Is it? I didn’t even know that. Of course, that’s a thing you write in the script and then you’re tasked with actually selecting it, then what are they actually watching? Which scene? So I actually played around with a few of them, but I settled on that one. But I’m glad to know it’s iconic.

You mentioned the movies you’ve done with Greta Gerwig. Is it weird this year? She directed Lady Bird and you two are in direct competition.

Yes, it is.

Both are at New York Film Festival and both are beloved.

Yeah. Sandler was doing a whole bit of, “We’ve got to stop that juggernaut! What are we going to do to derail that train?” But I love her movie so much, so I’m excited for both our movies – but I am excited for the greater audience to see hers.

When it comes to a documentary based on a filmmaker, I’ve heard the phrase, “Well, it’s no De Palma,” used a few times. That’s got to be a nice feeling that you’ve made a documentary based on a filmmaker that’s so well received.

Well, it’s nice to hear. I love it. That’s a project that I can un-complicatedly talk about because I feel both proud of what we did with it, but also, obviously, it’s a celebration of Brian. Brian’s work speaks for itself. We didn’t create an advertisement for Brian, which some of these very entertaining documentaries sometimes feel like. You know, they’re there to remind you how important this person was. And I felt like, whether you know Brian or not, that would be clear by watching the movie. But also that wasn’t what we were setting out to do. But I loved working on it because it just meant picking cool Brian De Palma clips to go with what he’s saying – it’s a pretty good day at work.

Could you do something like that with someone else?

Well, yeah.

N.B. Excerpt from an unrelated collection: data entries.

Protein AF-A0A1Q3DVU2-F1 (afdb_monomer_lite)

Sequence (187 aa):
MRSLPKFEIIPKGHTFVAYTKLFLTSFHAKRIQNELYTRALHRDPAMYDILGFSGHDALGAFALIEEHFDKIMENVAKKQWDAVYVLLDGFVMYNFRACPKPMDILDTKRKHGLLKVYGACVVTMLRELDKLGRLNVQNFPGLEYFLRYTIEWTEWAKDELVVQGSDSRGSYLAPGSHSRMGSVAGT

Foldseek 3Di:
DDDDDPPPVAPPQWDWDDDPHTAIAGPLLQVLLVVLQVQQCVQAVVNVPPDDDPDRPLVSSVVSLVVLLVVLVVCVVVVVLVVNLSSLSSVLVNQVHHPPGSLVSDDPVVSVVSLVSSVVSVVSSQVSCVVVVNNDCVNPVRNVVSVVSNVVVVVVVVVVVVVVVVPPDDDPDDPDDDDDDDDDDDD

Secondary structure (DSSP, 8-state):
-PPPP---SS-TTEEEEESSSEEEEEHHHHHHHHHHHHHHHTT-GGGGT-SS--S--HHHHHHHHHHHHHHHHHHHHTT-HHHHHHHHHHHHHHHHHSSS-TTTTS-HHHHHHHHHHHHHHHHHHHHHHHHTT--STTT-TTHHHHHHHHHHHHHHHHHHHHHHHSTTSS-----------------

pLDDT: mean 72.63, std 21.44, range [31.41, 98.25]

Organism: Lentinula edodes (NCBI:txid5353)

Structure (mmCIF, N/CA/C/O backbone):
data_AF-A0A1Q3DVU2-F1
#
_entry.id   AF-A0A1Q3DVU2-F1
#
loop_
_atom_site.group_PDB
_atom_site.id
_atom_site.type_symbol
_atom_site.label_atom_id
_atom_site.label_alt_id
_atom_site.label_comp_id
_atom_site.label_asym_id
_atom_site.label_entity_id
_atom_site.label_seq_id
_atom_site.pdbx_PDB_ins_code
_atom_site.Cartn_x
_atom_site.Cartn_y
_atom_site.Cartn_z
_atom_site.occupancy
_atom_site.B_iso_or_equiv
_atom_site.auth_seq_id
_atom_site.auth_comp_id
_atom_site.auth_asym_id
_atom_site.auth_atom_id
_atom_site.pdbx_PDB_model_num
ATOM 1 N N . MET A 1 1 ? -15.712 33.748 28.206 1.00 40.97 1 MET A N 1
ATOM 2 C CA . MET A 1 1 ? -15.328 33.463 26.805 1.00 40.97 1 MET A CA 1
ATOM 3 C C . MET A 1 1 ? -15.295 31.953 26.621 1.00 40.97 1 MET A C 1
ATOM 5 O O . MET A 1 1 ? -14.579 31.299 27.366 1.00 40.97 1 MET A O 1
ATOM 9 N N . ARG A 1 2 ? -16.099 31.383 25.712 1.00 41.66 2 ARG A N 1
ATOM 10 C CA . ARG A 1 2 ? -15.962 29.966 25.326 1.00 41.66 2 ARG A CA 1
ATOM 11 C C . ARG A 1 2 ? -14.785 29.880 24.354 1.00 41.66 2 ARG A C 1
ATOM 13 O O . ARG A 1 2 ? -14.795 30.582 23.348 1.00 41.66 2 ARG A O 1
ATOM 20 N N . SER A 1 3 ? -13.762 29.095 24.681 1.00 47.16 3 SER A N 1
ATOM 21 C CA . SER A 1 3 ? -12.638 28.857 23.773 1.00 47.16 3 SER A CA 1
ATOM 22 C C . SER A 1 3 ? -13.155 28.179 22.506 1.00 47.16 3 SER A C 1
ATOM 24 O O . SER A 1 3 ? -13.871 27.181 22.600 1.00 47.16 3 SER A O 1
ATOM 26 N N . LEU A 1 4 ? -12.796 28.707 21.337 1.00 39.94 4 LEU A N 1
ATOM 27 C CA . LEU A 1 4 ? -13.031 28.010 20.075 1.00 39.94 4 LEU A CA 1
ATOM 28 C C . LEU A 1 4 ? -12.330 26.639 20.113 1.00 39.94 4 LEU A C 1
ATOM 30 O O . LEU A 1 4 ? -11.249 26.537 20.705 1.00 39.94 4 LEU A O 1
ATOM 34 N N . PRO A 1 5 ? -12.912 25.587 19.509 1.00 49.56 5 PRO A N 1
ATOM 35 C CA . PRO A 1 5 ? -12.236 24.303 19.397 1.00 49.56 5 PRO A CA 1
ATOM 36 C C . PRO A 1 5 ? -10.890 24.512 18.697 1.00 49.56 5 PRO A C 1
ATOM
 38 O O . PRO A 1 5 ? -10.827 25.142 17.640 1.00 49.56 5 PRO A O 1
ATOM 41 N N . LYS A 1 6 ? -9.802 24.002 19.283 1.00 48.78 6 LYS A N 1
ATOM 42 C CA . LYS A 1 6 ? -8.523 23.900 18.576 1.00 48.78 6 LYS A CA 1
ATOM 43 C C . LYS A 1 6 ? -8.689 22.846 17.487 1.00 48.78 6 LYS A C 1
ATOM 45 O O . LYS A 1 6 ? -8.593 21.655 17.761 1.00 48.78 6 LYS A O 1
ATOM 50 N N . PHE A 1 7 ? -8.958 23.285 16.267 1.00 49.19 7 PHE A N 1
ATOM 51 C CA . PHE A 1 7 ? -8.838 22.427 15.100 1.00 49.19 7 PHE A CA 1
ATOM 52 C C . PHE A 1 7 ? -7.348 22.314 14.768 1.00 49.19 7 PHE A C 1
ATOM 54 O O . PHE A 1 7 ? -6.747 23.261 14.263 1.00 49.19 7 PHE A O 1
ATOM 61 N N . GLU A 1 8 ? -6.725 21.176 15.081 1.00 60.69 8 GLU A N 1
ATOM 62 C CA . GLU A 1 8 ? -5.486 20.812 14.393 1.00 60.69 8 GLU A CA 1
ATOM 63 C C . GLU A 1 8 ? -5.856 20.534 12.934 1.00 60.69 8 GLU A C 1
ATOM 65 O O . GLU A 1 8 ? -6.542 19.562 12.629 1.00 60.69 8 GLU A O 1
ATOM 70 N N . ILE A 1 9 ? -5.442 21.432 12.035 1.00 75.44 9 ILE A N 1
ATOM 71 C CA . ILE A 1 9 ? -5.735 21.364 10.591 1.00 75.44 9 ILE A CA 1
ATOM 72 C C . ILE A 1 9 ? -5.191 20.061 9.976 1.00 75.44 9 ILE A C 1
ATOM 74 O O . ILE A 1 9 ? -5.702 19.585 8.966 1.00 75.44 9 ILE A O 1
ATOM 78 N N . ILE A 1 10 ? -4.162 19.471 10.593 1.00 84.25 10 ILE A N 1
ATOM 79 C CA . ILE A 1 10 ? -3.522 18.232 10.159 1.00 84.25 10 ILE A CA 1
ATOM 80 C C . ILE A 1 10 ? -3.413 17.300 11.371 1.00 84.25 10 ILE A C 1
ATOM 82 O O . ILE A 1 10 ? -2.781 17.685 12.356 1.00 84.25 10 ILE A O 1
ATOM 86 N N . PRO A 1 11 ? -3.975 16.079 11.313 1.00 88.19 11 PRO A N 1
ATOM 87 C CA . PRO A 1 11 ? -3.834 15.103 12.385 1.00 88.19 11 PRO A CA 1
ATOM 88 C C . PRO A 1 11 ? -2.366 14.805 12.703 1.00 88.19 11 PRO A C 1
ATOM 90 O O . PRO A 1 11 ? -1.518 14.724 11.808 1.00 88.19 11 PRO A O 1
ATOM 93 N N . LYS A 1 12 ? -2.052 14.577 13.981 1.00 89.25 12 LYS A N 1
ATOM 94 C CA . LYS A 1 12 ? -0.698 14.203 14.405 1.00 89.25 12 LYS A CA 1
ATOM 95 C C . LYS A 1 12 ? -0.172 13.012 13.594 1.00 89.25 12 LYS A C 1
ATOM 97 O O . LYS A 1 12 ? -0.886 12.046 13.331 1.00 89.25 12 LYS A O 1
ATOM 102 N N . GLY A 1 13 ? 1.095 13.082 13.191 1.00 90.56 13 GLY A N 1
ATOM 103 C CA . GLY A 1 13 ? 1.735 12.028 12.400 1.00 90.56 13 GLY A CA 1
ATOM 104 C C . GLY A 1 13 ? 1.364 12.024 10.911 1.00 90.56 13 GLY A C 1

I mean, it’s obviously singular to Brian. I think, yeah, there are people I wish I had actually done it with, people who I got to know who passed away who I loved talking to and talking about movies. Jake Paltrow and I and Brian are just very close, close friends. And the thing really is a document of our dinners, our hanging out, our asking him about what happened on this movie and what happened on this movie. I mean, we did it obviously in a more formalized way for the documentary, but it’s all stuff we talk about and talked about anyway.

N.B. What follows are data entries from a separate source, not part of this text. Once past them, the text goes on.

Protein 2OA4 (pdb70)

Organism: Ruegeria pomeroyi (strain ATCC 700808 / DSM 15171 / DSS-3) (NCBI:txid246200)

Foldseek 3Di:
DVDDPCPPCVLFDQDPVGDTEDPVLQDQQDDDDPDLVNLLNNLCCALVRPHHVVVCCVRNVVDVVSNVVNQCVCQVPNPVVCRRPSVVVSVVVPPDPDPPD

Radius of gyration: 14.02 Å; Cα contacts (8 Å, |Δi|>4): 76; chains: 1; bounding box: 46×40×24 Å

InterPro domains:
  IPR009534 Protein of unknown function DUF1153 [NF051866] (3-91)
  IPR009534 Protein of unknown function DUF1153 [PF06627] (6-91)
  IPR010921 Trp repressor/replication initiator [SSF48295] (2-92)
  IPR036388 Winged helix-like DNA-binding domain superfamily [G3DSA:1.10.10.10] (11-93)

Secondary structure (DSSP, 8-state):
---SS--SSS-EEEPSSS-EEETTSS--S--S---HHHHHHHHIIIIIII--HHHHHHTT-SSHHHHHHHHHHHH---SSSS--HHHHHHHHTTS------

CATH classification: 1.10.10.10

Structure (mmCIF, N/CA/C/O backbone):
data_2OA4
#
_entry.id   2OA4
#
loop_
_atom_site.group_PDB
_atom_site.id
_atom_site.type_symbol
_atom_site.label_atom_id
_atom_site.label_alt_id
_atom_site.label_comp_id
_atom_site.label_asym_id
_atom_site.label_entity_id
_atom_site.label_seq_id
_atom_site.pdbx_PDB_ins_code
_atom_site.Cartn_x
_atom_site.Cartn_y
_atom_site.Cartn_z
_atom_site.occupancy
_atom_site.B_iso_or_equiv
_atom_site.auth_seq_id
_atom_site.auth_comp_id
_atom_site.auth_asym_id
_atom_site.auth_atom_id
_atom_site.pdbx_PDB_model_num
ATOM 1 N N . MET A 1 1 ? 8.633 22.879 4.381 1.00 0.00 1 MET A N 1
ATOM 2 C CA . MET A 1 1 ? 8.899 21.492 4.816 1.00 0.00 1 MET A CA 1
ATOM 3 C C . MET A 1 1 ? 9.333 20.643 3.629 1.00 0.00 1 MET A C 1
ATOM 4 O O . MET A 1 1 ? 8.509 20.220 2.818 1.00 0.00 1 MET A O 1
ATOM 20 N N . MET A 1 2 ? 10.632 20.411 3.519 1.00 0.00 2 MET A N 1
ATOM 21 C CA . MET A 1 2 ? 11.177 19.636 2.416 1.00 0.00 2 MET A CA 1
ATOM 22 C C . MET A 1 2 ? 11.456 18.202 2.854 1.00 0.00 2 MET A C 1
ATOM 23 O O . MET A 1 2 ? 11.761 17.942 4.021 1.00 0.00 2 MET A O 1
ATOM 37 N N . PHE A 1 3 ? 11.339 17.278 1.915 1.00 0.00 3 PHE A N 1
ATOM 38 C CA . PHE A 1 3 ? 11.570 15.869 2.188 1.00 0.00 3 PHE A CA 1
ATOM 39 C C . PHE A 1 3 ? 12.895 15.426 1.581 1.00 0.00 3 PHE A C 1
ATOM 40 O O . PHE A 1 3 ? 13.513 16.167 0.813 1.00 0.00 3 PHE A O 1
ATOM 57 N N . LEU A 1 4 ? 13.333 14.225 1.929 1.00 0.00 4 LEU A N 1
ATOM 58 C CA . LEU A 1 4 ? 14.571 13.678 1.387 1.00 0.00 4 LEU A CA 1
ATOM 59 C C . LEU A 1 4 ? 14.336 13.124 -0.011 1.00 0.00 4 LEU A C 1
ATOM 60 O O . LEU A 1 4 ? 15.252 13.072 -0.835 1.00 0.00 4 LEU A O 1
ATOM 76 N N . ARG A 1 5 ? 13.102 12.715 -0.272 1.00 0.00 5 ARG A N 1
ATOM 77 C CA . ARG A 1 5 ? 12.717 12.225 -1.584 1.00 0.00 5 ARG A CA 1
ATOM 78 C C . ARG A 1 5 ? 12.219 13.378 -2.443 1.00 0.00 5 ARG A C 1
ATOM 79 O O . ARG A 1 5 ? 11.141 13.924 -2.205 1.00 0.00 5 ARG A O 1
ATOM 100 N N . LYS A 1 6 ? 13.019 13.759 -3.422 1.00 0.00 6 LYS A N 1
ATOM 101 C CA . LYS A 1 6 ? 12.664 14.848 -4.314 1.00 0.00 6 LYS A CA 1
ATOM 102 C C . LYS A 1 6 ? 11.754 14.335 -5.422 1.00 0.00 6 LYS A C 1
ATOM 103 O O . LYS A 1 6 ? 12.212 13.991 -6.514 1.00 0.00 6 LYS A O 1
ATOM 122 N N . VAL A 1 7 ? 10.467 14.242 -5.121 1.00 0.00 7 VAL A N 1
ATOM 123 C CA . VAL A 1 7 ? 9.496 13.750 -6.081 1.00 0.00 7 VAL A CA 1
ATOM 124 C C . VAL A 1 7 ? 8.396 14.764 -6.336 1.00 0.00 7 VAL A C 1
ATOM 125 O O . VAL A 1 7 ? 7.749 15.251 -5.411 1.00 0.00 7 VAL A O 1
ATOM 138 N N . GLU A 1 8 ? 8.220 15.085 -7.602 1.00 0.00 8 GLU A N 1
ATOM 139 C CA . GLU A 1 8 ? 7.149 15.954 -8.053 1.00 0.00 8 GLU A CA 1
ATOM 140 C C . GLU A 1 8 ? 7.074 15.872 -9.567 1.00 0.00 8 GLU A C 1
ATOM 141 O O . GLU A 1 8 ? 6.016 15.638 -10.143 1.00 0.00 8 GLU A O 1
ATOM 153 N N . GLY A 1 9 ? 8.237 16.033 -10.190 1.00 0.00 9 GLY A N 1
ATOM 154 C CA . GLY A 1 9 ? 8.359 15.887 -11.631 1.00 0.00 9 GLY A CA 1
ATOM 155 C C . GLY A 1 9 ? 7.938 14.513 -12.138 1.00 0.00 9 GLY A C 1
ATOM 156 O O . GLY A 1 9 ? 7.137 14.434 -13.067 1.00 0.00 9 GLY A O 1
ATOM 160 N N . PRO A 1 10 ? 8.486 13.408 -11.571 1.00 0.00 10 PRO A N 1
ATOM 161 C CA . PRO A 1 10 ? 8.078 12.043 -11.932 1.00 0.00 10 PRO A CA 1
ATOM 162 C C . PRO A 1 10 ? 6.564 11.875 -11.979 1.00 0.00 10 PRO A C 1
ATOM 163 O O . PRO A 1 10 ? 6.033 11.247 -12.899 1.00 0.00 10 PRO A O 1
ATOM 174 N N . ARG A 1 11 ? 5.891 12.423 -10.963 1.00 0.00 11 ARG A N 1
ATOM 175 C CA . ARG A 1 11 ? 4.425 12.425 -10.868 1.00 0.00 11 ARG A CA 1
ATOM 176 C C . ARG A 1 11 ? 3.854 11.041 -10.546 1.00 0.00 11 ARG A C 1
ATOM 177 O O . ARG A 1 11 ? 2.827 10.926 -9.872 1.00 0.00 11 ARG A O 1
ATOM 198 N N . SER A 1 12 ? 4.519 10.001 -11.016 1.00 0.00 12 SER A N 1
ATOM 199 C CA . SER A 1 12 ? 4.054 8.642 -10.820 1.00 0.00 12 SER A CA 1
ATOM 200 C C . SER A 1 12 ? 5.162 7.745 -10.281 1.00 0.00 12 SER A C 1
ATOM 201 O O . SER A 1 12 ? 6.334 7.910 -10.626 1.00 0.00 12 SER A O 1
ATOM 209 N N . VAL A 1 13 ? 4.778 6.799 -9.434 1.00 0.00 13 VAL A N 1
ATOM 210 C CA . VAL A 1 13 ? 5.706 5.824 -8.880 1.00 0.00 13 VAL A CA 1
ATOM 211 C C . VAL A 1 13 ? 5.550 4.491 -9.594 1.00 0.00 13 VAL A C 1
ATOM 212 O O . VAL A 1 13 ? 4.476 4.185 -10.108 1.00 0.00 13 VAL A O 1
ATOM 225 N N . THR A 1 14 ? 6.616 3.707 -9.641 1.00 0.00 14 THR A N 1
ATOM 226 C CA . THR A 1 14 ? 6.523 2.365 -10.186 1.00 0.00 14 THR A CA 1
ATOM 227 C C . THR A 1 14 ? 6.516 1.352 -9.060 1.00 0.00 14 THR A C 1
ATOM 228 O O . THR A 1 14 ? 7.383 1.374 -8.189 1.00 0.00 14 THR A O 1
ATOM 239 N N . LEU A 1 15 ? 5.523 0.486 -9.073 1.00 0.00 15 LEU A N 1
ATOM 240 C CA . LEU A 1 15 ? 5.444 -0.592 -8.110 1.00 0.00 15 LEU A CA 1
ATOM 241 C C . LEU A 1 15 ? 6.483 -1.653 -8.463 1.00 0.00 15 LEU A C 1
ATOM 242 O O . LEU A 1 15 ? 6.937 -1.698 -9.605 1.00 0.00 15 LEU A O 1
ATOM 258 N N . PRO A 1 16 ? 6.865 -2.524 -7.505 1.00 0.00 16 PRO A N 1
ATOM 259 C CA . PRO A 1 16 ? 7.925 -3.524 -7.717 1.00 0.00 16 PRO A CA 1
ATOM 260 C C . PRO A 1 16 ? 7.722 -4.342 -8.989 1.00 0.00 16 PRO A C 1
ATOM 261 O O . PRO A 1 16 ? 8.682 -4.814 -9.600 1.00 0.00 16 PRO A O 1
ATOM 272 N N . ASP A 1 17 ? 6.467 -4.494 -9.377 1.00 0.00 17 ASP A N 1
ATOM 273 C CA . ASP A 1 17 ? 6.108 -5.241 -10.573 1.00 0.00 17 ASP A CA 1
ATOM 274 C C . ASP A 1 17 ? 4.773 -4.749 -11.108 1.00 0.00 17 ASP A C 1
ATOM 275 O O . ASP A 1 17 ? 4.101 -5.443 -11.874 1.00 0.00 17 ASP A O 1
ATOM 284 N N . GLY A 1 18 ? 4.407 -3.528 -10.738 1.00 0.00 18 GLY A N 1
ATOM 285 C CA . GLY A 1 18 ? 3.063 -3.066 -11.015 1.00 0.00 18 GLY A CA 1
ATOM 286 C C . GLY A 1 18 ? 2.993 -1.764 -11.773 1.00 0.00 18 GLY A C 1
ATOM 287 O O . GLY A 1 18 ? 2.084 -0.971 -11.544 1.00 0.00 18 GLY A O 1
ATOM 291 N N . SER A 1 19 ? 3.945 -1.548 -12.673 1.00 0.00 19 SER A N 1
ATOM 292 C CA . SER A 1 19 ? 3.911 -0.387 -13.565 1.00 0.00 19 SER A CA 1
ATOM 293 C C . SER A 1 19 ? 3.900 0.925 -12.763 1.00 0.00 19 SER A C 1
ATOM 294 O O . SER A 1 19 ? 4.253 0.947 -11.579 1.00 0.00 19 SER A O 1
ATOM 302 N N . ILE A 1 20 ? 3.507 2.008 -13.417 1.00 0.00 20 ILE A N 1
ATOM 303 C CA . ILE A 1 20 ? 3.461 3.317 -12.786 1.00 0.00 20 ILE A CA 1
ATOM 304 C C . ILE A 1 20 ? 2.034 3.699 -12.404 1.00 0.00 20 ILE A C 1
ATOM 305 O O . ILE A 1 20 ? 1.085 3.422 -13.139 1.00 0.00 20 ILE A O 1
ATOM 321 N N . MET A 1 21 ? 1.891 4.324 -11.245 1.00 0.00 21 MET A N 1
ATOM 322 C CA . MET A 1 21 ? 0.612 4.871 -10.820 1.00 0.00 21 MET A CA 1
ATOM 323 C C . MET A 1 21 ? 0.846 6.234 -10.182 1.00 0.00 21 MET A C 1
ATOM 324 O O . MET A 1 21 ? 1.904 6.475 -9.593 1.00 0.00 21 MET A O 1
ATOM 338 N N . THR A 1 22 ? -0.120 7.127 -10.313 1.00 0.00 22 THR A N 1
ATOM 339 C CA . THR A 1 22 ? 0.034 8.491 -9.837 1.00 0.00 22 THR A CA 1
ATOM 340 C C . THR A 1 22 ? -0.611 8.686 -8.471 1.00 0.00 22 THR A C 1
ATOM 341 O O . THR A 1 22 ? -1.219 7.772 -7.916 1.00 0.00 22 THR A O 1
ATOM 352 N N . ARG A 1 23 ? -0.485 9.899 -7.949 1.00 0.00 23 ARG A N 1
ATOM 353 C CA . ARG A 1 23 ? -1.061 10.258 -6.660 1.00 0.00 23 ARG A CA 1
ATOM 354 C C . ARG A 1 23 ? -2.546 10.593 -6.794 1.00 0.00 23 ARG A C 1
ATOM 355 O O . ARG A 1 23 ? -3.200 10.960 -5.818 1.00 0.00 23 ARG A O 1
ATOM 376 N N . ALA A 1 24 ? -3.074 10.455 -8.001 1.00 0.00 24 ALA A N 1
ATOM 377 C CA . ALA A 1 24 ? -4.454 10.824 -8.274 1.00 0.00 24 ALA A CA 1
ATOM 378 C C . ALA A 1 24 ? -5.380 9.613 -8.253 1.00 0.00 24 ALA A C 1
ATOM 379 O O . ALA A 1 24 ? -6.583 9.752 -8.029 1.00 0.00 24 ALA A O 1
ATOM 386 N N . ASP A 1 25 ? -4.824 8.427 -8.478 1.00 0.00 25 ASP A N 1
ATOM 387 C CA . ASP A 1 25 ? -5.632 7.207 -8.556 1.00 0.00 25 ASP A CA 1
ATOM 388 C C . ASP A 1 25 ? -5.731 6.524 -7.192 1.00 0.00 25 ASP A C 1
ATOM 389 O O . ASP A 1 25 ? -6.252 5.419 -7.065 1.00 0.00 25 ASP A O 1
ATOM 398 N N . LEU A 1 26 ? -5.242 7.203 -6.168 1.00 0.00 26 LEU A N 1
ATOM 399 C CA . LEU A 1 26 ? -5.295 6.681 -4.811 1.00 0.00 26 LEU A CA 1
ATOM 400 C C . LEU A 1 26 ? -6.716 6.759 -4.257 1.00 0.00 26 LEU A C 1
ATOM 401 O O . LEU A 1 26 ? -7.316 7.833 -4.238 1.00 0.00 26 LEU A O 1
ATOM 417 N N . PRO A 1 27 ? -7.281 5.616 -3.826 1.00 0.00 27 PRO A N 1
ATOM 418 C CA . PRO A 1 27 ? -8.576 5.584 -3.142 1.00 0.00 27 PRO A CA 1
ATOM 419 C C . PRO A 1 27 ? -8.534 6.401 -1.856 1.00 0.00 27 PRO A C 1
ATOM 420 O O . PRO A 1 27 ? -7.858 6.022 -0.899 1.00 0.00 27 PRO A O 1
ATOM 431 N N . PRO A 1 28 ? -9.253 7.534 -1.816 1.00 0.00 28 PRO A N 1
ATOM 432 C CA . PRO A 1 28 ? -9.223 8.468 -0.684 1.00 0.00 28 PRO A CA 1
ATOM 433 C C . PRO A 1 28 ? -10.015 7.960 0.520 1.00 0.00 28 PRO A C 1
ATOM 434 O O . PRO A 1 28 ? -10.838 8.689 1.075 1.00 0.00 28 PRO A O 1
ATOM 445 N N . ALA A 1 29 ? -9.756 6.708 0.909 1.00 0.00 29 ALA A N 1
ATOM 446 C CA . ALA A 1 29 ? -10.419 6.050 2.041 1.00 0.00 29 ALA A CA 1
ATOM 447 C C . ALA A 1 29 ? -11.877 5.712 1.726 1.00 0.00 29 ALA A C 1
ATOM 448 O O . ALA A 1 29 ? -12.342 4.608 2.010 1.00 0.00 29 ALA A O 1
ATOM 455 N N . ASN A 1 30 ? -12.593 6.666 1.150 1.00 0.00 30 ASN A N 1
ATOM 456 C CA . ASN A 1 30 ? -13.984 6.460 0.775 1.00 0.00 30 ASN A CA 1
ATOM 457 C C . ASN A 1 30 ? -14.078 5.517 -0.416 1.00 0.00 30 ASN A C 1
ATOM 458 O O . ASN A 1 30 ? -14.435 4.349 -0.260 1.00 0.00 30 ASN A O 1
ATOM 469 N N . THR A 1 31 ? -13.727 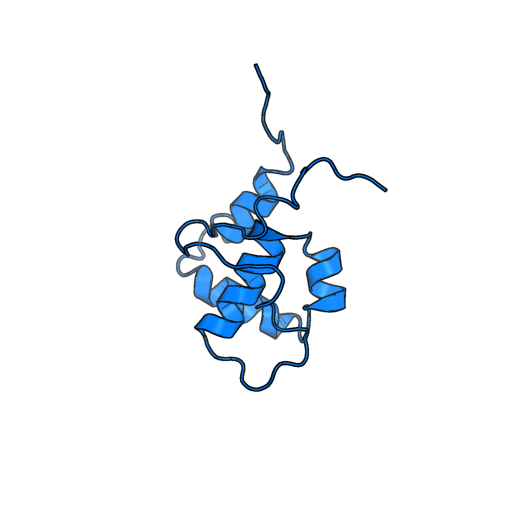6.024 -1.605 1.00 0.00 31 THR A N 1
ATOM 470 C CA . THR A 1 31 ? -13.800 5.237 -2.836 1.00 0.00 31 THR A CA 1
ATOM 471 C C . THR A 1 31 ? -15.252 4.793 -3.082 1.00 0.00 31 THR A C 1
ATOM 472 O O . THR A 1 31 ? -16.173 5.273 -2.413 1.00 0.00 31 THR A O 1
ATOM 483 N N . ARG A 1 32 ? -15.478 3.917 -4.048 1.00 0.00 32 ARG A N 1
ATOM 484 C CA . ARG A 1 32 ? -16.806 3.361 -4.260 1.00 0.00 32 ARG A CA 1
ATOM 485 C C . ARG A 1 32 ? -16.771 1.854 -4.059 1.00 0.00 32 ARG A C 1
ATOM 486 O O . ARG A 1 32 ? -17.233 1.340 -3.041 1.00 0.00 32 ARG A O 1
ATOM 507 N N . ARG A 1 33 ? -16.198 1.153 -5.025 1.00 0.00 33 ARG A N 1
ATOM 508 C CA . ARG A 1 33 ? -16.047 -0.287 -4.930 1.00 0.00 33 ARG A CA 1
ATOM 509 C C . ARG A 1 33 ? -14.583 -0.670 -4.798 1.00 0.00 33 ARG A C 1
ATOM 510 O O . ARG A 1 33 ? -13.756 -0.333 -5.647 1.00 0.00 33 ARG A O 1
ATOM 531 N N . TRP A 1 34 ? -14.277 -1.362 -3.719 1.00 0.00 34 TRP A N 1
ATOM 532 C CA . TRP A 1 34 ? -12.931 -1.842 -3.469 1.00 0.00 34 TRP A CA 1
ATOM 533 C C . TRP A 1 34 ? -12.709 -3.176 -4.170 1.00 0.00 34 TRP A C 1
ATOM 534 O O . TRP A 1 34 ? -13.052 -4.226 -3.634 1.00 0.00 34 TRP A O 1
ATOM 555 N N . VAL A 1 35 ? -12.169 -3.134 -5.374 1.00 0.00 35 VAL A N 1
ATOM 556 C CA . VAL A 1 35 ? -11.832 -4.367 -6.080 1.00 0.00 35 VAL A CA 1
ATOM 557 C C . VAL A 1 35 ? -10.397 -4.766 -5.753 1.00 0.00 35 VAL A C 1
ATOM 558 O O . VAL A 1 35 ? -9.659 -3.973 -5.175 1.00 0.00 35 VAL A O 1
ATOM 571 N N . ALA A 1 36 ? -10.014 -5.991 -6.106 1.00 0.00 36 ALA A N 1
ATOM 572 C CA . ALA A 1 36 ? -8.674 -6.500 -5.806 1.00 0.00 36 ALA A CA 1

So that’s obviously an important ingredient in why that feels so personal, in a way. I know from my own experience, and I know it from other people who I know who are well known and do interviews or whatever, it’s just, no offense, but you can’t kind of enter into the same kind of ease that you can with a friend – and a friend who does exactly the same thing as you. So that was really part of what makes that. I mean, you look at other great documents like Peter Bogdanovich’s interviews with directors…

Who you got to work with a couple years ago.

Yes, well, I’ve known Peter for a long, long time. And those are unbeatable, too, because they’re just so much about filmmaking. You have them answering the questions and talking about the things that are, I think, really about filmmaking. And that’s always, for me, the stuff that I’m most interested in reading or watching.

Who do you wish you would have gotten a chance to do a documentary with?

Mike Nichols. Bob Altman. I got to know them pretty well, and I think they both would have made – and very much in their own ways – you could have done an interesting, great version of what we did with Brian.

You said earlier that you work with a lot of the same people. Do you see yourself doing more films with Sandler? Because I really hope so.

I hope so, too. I love the guy and I loved going to work with him every day. I loved seeing what he was doing. There was always a certain percentage of what he was doing that I would marvel at. I just felt how deeply connected he was to the character. And there are things we’re talking about – adjustments I’m giving him; things he is doing or trying that he tells me – but there was always something else that would often just amaze me of how deeply felt it was. Dustin felt it too. So that’s a great feeling when you’re working with an actor and you feel like they’re working on some other level that even you can’t access.

I’ve mentioned this to you before, but it happened again this week. I was flipping through cable channels and I saw Kicking and Screaming and I got excited, but it wasn’t your Kicking and Screaming.

Well, I think it’s on Netflix now, so you can find it there.